Arbeitskreis I: Die nicht-eheliche Lebensgemeinschaft im Versicherungs- und Verkehrsrecht

Jürgen Jahnke, Rechtsanwalt, LVM Versicherungen, Münster

Die Ehe hat als Standardpartnerschaft zu Gunsten anderer gefestigter Beziehungen an Bedeutung eingebüßt. Inzwischen leben mehr als vier Millionen Bundesbürger in einer nicht-ehelichen Gemeinschaft – was Auswirkungen auf das Versorgungs-, Versicherungs- und Schadenersatzsystem hat. Aus der Perspektive der Versicherer sind hinsichtlich der ehe-ähnlichen Gemeinschaften (im Gegensatz zu reinen Zweckgemeinschaften wie Wohn- oder Pflegegemeinschaften) bei der Abwicklung von Haftpflichtschäden folgende Fälle relevant:

Angehörigenprivileg

Nach höchstrichterlicher Rechtsprechung genießt auch die nicht-eheliche Partnerschaft mit gemeinsamen Kindern verfassungsrechtlichen Schutz als „Familie“. Dies ist bei der Auslegung des so genannten „Angehörigenprivilegs“ zu berücksichtigen. Vor Regressansprüchen der Privat- wie Sozialversicherer sind daher nicht nur Familienangehörige, sondern auch die Partner einer verfestigten nicht-ehelichen Gemeinschaft zu schützen.

Dieser Gedanke soll demnächst Eingang in das reformierte, allerdings nur für private Versicherungsverträge geltende, Versicherungsvertragsgesetz finden. Zur Klarstellung sollte der Gesetzgeber gleichzeitig die für Rückgriffsansprüche der Sozialversicherer geltenden Vorschriften des Sozialgesetzbuches entsprechend anpassen.

Versorgungsschaden bei Tod

Die leistungsrechtlichen Rahmenbedingungen einer nicht-ehelichen Beziehung sind so vielschichtig, dass eine Erweiterung der Regeln für den Unterhaltsschaden auf Partner einer nicht-ehelichen Lebensgemeinschaft alleine nicht ausreicht. Sollte der Gesetzgeber eine solche in Erwägung ziehen, wäre ein gleichzeitiger Abgleich mit Leistungen vor allem der Sozialversorgung (Renten- und Unfallversicherung), betrieblichen Altersversorgung und berufsständischen Versorgung erforderlich.

Haushaltsführung

Ist eine Person durch einen Unfall in seiner Möglichkeit, den Haushalt zu führen, beeinträchtigt, so bleibt eine daraus resultierende Beeinträchtigung der Versorgung des nicht-ehelichen Partners, anders als bei der Verletzung eines Ehegatten, bei der Schadenberechnung grundsätzlich außer Betracht. Hatte sich der Verletzte allerdings zuvor gegenüber dem Partner rechtlich verbindlich und dauerhaft zur Haushaltsführung verpflichtet, ist die Beeinträchtigung wie bei Eheleuten zu bestimmen. Zur Vermeidung von Missbrauch gelten dann aber strenge Beweisanforderungen.

Goslar, 24. Januar 2007
Empfehlung des Arbeitskeises

1. Regress, § 67VVG/ §116 SBG X

a) Das in den §§ 67 VVG, 116 SGB X enthaltene Familienprivileg ist Ausdruck eines allgemeinen Rechtsgrundsatzes. Der Gleichklang der Vorschriften muss auch mit der VVG-Reform erhalten bleiben. Die Vorschriften sind inhaltlich identisch auszulegen.

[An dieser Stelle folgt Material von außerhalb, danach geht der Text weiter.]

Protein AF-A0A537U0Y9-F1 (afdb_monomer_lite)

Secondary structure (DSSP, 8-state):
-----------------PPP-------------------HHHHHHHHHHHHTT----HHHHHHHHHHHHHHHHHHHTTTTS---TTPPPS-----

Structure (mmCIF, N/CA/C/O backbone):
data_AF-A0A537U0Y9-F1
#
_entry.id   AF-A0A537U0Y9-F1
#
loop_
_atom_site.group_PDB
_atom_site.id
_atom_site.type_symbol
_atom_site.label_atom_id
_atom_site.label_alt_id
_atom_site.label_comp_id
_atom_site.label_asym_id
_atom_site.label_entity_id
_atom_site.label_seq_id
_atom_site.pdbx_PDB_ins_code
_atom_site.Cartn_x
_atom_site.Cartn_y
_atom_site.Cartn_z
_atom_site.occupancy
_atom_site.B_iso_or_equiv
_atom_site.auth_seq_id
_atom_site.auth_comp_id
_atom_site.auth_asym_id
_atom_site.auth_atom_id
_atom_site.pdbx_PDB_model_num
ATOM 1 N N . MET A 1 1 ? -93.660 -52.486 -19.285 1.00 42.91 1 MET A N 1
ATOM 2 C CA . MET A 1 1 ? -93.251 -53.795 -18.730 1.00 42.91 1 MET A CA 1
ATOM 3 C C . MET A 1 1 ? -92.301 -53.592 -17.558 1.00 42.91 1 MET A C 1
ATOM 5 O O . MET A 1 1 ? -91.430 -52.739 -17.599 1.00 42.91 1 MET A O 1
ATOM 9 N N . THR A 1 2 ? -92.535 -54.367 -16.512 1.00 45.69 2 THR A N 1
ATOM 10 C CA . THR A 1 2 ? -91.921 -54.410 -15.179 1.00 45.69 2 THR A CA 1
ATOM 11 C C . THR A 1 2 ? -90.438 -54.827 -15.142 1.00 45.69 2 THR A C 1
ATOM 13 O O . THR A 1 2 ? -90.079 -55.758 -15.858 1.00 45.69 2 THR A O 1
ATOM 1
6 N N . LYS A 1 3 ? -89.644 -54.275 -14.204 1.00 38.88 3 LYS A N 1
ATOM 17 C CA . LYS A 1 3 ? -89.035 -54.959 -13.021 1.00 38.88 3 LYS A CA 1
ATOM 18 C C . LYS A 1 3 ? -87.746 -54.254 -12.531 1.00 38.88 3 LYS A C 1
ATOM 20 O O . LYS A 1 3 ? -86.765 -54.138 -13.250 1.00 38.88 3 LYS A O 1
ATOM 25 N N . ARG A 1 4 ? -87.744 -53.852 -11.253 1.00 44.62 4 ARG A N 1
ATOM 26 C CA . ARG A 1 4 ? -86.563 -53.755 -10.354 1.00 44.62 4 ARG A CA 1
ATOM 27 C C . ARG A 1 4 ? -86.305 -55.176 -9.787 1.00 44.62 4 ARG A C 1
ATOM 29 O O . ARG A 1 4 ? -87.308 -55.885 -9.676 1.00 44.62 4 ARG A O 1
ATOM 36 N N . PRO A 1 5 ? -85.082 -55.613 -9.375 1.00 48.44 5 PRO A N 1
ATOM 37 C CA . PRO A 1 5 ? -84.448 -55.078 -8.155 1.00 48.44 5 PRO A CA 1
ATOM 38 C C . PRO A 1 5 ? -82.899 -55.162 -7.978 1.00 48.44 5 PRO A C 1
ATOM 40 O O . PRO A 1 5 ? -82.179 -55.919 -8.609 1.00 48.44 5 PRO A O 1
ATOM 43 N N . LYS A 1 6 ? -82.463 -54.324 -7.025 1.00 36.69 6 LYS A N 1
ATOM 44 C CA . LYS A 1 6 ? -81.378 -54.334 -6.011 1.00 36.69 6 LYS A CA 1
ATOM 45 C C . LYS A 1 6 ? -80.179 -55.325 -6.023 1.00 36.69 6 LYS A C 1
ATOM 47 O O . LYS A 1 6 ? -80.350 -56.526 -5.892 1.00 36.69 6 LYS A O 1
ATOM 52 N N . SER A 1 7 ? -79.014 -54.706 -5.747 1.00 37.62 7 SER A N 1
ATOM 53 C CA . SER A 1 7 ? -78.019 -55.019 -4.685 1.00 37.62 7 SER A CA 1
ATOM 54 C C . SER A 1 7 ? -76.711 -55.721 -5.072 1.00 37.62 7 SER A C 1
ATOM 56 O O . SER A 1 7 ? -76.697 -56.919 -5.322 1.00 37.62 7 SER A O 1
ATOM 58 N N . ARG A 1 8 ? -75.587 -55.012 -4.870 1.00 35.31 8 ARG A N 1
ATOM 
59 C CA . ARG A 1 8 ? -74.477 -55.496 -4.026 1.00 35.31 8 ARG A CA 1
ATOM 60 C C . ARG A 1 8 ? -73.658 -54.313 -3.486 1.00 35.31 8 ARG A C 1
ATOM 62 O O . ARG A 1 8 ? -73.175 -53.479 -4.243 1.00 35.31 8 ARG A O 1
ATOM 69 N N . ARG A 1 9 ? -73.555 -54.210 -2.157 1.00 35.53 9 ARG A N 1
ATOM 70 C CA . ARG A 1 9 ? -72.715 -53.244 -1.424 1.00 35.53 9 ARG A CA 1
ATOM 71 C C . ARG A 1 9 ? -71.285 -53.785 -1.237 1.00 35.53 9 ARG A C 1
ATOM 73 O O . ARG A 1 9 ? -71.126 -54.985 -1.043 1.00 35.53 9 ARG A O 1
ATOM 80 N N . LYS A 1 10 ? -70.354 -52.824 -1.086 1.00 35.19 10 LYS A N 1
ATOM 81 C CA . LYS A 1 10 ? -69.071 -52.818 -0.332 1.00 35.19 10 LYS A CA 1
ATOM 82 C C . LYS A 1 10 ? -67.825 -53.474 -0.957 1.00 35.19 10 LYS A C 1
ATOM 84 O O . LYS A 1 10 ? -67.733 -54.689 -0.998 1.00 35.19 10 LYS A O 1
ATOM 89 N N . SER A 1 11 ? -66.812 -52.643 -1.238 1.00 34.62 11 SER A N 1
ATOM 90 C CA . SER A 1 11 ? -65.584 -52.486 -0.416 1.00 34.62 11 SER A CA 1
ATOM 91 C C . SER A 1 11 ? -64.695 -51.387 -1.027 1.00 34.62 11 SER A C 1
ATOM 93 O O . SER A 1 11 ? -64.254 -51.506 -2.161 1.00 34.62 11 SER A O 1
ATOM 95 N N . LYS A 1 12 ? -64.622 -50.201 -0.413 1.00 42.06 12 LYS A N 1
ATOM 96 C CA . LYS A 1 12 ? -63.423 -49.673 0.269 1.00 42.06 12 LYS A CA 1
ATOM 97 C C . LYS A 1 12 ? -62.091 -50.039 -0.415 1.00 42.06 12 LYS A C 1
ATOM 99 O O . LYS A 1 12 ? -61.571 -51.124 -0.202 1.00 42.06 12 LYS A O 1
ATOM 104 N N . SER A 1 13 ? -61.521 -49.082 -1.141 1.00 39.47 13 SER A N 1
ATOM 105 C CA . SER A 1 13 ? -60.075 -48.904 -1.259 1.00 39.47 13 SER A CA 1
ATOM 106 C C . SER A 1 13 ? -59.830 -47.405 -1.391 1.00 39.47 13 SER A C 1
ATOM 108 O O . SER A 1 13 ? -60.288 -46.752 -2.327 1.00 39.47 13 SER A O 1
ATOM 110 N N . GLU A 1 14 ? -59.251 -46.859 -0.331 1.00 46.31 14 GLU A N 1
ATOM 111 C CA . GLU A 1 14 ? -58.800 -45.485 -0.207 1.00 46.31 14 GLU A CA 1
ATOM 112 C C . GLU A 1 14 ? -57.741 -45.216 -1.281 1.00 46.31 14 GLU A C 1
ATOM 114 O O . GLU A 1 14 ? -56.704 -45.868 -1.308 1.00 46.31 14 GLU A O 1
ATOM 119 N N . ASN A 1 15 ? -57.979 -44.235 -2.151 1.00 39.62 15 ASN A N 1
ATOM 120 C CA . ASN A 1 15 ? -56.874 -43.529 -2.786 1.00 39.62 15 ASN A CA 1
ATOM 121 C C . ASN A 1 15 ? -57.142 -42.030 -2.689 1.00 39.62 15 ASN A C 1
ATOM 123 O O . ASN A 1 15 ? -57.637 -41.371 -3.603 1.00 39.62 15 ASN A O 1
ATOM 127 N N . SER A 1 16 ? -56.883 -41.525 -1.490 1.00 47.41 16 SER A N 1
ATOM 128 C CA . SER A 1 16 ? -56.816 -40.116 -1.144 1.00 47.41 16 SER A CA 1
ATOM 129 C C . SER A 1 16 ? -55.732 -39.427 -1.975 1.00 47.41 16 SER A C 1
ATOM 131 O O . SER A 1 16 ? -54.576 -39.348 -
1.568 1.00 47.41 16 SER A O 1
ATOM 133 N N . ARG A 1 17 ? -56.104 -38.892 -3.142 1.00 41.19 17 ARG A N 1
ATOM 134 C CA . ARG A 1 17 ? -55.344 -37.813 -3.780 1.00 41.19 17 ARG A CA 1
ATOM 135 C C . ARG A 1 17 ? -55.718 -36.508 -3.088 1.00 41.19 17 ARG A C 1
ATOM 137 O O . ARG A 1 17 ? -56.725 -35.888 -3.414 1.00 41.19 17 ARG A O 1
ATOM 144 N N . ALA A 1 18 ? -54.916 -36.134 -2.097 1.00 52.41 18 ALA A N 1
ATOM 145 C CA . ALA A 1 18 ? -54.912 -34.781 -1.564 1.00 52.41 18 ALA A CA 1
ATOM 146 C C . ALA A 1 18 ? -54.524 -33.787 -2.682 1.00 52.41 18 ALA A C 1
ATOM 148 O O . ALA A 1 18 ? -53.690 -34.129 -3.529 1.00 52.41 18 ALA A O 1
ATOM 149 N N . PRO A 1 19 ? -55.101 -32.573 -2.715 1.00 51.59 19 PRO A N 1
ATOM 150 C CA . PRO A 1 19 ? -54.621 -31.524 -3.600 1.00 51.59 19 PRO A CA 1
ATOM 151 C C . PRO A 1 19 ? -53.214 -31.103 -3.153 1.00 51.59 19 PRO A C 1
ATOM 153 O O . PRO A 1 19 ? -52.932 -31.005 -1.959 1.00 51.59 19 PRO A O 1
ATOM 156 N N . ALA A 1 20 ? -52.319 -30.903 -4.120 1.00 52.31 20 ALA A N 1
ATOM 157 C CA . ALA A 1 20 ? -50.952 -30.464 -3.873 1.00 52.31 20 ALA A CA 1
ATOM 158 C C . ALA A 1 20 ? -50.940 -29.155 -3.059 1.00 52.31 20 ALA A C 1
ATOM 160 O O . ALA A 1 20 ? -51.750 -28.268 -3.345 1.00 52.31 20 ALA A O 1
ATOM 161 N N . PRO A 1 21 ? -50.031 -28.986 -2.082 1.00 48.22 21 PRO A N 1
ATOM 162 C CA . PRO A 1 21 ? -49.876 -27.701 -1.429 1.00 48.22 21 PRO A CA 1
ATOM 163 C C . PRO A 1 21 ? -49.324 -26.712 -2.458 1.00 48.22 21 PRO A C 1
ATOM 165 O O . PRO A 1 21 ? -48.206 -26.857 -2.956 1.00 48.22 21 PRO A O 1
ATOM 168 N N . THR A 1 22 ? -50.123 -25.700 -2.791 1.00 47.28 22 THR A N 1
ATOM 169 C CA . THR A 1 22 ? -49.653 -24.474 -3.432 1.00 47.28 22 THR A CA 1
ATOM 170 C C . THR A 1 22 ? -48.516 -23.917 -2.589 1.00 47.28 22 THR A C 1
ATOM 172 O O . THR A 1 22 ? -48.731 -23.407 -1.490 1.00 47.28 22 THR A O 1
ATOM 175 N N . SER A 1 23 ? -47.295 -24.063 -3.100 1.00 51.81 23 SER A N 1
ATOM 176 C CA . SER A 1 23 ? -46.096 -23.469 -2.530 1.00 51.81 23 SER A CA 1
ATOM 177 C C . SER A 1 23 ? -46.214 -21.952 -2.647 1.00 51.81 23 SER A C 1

b) Der Gesetzgeber wird aufgefordert, § 116 VI SGB X und § 86III VVG RE (bisher § 67 II VVG) aufeinander abzustimmen.

c) Die Schadenspraxis sollte den veränderten gesellschaftlichen Verhältnissen gerecht werden und auch vor Inkrafttreten der VVG-Reform das Familienprivileg auf die verfestigte nichteheliche Lebensgemeinschaft entsprechend anwenden.

2. Unterhaltsschaden

Die haftungsrechtlichen Bestimmungen zum Unterhaltsschaden sollten nicht geändert werden.

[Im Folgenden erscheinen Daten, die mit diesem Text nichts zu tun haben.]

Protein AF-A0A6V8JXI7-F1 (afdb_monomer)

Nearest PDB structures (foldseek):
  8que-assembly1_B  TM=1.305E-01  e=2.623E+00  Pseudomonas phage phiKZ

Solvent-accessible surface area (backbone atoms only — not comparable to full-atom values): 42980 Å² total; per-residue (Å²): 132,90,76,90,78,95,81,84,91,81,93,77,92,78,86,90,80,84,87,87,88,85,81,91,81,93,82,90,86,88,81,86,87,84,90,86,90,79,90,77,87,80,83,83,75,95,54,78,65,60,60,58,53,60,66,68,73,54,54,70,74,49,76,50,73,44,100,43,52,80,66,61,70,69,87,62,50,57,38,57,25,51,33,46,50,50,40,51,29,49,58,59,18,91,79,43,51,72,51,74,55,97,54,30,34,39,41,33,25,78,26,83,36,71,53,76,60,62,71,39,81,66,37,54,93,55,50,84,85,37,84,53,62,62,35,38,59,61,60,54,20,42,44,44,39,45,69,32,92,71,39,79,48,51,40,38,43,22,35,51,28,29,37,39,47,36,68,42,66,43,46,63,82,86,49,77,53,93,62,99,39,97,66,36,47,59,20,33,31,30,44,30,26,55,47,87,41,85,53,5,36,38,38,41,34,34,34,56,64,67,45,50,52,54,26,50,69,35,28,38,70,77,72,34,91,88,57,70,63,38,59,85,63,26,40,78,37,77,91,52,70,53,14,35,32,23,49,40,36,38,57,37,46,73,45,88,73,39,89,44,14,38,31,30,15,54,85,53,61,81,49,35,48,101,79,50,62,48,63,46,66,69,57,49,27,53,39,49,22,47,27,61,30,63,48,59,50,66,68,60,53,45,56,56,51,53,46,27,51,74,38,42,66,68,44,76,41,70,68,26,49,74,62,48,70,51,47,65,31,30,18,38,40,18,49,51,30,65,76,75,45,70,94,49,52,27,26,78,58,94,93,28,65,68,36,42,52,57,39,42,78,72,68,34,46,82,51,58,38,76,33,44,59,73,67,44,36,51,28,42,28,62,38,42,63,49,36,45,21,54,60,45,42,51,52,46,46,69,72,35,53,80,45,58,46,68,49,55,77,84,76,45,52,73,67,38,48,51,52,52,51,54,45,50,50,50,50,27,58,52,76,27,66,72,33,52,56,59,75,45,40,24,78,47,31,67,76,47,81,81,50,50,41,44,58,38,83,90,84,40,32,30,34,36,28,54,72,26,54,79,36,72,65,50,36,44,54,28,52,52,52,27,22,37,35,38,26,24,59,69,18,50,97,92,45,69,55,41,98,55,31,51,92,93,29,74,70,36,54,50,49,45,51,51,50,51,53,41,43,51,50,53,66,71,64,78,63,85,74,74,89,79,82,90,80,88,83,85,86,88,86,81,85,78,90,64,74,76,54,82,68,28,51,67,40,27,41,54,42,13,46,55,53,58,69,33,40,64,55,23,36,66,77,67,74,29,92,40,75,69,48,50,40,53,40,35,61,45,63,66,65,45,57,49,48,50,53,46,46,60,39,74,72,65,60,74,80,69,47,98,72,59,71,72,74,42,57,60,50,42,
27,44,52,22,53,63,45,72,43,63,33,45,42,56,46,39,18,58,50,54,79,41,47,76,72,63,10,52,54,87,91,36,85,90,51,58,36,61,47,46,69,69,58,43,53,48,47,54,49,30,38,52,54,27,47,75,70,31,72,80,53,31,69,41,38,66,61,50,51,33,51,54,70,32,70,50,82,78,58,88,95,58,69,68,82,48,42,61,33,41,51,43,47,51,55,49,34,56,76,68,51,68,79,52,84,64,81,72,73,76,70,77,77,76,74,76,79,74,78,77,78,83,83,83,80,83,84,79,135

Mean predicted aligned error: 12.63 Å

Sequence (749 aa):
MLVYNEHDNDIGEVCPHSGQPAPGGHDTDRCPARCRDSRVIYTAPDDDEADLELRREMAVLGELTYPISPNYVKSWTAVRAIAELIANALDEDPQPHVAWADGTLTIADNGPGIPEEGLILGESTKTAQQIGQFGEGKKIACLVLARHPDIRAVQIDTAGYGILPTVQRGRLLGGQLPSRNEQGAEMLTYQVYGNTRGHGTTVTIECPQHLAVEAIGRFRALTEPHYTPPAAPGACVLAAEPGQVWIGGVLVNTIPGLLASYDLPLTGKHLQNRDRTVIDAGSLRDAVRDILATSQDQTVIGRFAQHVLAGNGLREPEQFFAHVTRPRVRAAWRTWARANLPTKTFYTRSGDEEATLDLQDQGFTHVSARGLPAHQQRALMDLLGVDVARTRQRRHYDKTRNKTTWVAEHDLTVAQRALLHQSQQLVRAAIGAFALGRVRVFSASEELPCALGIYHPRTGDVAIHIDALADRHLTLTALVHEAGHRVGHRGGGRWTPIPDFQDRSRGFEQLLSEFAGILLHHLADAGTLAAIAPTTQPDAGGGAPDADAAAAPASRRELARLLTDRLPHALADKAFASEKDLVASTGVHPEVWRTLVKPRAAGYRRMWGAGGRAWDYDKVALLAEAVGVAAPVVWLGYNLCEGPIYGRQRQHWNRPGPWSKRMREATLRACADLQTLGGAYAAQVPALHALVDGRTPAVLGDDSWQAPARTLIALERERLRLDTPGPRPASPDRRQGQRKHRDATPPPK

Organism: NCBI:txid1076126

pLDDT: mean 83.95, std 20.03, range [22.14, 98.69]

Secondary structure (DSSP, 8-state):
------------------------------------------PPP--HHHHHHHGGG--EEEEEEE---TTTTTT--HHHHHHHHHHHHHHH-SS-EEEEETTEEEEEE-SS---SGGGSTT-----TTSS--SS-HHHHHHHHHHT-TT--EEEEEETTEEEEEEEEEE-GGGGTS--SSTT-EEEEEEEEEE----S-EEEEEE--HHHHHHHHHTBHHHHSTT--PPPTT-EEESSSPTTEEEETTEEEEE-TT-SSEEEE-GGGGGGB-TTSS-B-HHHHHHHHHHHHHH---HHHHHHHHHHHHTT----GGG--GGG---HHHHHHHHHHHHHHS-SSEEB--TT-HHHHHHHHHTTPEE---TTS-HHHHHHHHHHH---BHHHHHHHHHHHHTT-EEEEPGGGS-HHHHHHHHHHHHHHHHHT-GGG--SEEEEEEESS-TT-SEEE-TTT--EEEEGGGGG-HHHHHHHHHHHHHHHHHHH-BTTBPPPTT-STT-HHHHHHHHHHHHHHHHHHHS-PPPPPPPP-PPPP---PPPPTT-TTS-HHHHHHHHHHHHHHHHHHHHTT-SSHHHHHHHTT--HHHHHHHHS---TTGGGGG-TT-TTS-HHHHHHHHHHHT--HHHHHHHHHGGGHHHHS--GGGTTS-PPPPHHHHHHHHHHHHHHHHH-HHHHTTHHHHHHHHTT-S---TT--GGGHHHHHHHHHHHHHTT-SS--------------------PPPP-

3. Hausarbeitsschaden in der nichtehelichen Lebensgemeinschaft

Der Arbeitskreis stellt fest:

a) Bei Verletzung der haushaltsführenden Person entsteht dieser wegen der Beeinträchtigung der Eigenversorgung ein ersatzfähiger Mehrbedarf.

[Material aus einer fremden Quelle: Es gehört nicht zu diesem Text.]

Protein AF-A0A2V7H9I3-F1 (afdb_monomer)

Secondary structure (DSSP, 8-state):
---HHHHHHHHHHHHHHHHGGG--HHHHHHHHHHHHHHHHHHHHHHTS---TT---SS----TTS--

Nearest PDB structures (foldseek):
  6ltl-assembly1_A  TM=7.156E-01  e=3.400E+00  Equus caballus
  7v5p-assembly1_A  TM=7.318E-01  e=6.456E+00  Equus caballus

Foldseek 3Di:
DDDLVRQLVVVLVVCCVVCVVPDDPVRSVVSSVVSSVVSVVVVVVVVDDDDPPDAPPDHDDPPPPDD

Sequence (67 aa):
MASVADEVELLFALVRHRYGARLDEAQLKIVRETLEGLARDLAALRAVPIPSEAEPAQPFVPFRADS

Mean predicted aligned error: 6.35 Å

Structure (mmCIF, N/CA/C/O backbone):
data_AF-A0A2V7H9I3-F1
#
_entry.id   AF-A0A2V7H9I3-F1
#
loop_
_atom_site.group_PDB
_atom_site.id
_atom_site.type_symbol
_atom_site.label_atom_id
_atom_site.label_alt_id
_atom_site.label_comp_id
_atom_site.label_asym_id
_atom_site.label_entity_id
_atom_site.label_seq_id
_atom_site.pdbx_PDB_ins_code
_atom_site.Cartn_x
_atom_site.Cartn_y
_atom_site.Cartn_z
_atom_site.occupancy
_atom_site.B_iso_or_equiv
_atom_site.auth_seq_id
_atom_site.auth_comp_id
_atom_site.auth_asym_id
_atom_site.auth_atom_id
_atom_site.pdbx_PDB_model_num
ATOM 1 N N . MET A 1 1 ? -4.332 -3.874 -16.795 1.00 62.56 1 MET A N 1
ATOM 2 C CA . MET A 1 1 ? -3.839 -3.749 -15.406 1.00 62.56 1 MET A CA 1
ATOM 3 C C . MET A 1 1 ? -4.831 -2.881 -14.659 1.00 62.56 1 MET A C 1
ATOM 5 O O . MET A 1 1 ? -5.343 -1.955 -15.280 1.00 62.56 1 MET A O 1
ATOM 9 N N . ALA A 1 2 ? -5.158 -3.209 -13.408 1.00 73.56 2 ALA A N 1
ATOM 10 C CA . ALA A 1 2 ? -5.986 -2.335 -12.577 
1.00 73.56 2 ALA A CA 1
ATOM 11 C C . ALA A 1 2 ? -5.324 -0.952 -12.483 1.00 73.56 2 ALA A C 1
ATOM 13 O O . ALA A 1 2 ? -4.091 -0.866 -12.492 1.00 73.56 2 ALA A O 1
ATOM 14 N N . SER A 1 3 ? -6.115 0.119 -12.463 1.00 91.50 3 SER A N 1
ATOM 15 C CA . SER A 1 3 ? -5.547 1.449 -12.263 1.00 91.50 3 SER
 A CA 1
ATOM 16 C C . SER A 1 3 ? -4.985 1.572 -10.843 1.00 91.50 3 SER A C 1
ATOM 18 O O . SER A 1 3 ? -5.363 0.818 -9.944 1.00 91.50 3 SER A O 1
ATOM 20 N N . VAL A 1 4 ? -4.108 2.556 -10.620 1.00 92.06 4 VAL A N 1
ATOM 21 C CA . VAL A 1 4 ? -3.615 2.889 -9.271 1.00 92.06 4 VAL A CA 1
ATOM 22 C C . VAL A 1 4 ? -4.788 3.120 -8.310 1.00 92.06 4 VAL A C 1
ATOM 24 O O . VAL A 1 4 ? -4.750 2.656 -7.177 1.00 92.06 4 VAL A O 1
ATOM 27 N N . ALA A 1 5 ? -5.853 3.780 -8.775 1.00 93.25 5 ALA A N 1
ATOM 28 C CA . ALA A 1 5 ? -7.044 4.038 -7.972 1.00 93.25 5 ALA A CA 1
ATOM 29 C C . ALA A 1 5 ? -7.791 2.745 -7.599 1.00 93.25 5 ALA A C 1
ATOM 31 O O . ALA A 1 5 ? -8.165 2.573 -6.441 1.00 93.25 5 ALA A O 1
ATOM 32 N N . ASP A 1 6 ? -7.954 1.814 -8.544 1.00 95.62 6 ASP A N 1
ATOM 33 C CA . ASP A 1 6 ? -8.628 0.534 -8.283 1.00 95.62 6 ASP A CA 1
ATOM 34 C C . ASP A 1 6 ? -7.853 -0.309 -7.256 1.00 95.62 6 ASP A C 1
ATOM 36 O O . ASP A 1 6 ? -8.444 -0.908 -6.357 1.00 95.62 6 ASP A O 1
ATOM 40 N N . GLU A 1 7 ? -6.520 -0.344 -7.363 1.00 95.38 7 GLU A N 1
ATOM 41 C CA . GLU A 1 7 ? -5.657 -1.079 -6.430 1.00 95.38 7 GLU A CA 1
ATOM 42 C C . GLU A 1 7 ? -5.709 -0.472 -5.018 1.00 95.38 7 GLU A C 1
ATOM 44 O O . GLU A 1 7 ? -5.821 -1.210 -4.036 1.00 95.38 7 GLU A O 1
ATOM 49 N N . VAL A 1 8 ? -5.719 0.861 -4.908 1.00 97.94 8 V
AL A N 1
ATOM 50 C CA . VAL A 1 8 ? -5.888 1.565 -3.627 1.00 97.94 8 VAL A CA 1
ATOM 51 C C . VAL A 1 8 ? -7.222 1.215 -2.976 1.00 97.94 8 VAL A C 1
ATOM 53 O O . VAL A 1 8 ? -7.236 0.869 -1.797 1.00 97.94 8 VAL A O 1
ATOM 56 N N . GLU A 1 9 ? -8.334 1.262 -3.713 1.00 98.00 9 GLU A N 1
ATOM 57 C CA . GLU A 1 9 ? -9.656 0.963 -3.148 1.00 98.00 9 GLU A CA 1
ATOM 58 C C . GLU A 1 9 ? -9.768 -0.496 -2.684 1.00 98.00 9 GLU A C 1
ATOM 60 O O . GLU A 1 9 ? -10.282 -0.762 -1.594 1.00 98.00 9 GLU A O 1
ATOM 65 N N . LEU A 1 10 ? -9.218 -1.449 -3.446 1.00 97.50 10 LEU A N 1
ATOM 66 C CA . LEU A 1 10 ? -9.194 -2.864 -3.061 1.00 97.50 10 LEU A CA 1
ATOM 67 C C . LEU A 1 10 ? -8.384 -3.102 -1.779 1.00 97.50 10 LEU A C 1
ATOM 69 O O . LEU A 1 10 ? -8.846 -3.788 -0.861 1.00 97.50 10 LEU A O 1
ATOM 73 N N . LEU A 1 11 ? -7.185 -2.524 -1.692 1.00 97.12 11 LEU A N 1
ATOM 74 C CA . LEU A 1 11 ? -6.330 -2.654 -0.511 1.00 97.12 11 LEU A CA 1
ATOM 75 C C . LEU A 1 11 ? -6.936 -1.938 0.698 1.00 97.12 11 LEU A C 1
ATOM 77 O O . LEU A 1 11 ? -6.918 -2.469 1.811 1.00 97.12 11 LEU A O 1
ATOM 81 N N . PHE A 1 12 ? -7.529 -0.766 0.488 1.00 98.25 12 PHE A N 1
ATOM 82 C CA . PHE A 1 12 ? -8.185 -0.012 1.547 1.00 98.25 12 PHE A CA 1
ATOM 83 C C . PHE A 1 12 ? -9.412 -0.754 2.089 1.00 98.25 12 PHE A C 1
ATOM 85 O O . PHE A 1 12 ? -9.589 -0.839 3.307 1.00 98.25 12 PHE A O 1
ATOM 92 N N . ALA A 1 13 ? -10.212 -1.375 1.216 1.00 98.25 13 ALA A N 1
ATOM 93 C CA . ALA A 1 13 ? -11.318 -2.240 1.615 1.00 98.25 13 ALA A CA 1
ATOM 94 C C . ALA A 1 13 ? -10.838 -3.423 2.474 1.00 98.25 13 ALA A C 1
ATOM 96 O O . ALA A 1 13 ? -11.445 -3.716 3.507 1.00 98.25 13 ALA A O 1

b) Die Versorgung eines eigenen Kindes der verletzten Person ist grundsätzlich beim Haushaltsführungsschaden berücksichtigungsfähig.

Die Empfehlung des Arbeitskreises lautet daher:

c) Haben sich die in einem gemeinsamen Haushalt lebenden Partner verpflichtet, zur Lebenshaltung gegenseitig beizutragen, ist die verletzungsbedingte Beeinträchtigung bei der Hausarbeit wie bei Ehegatten zu ersetzen. Die wechselseitige Verpflichtung ist im Einzelfall nachzuweisen.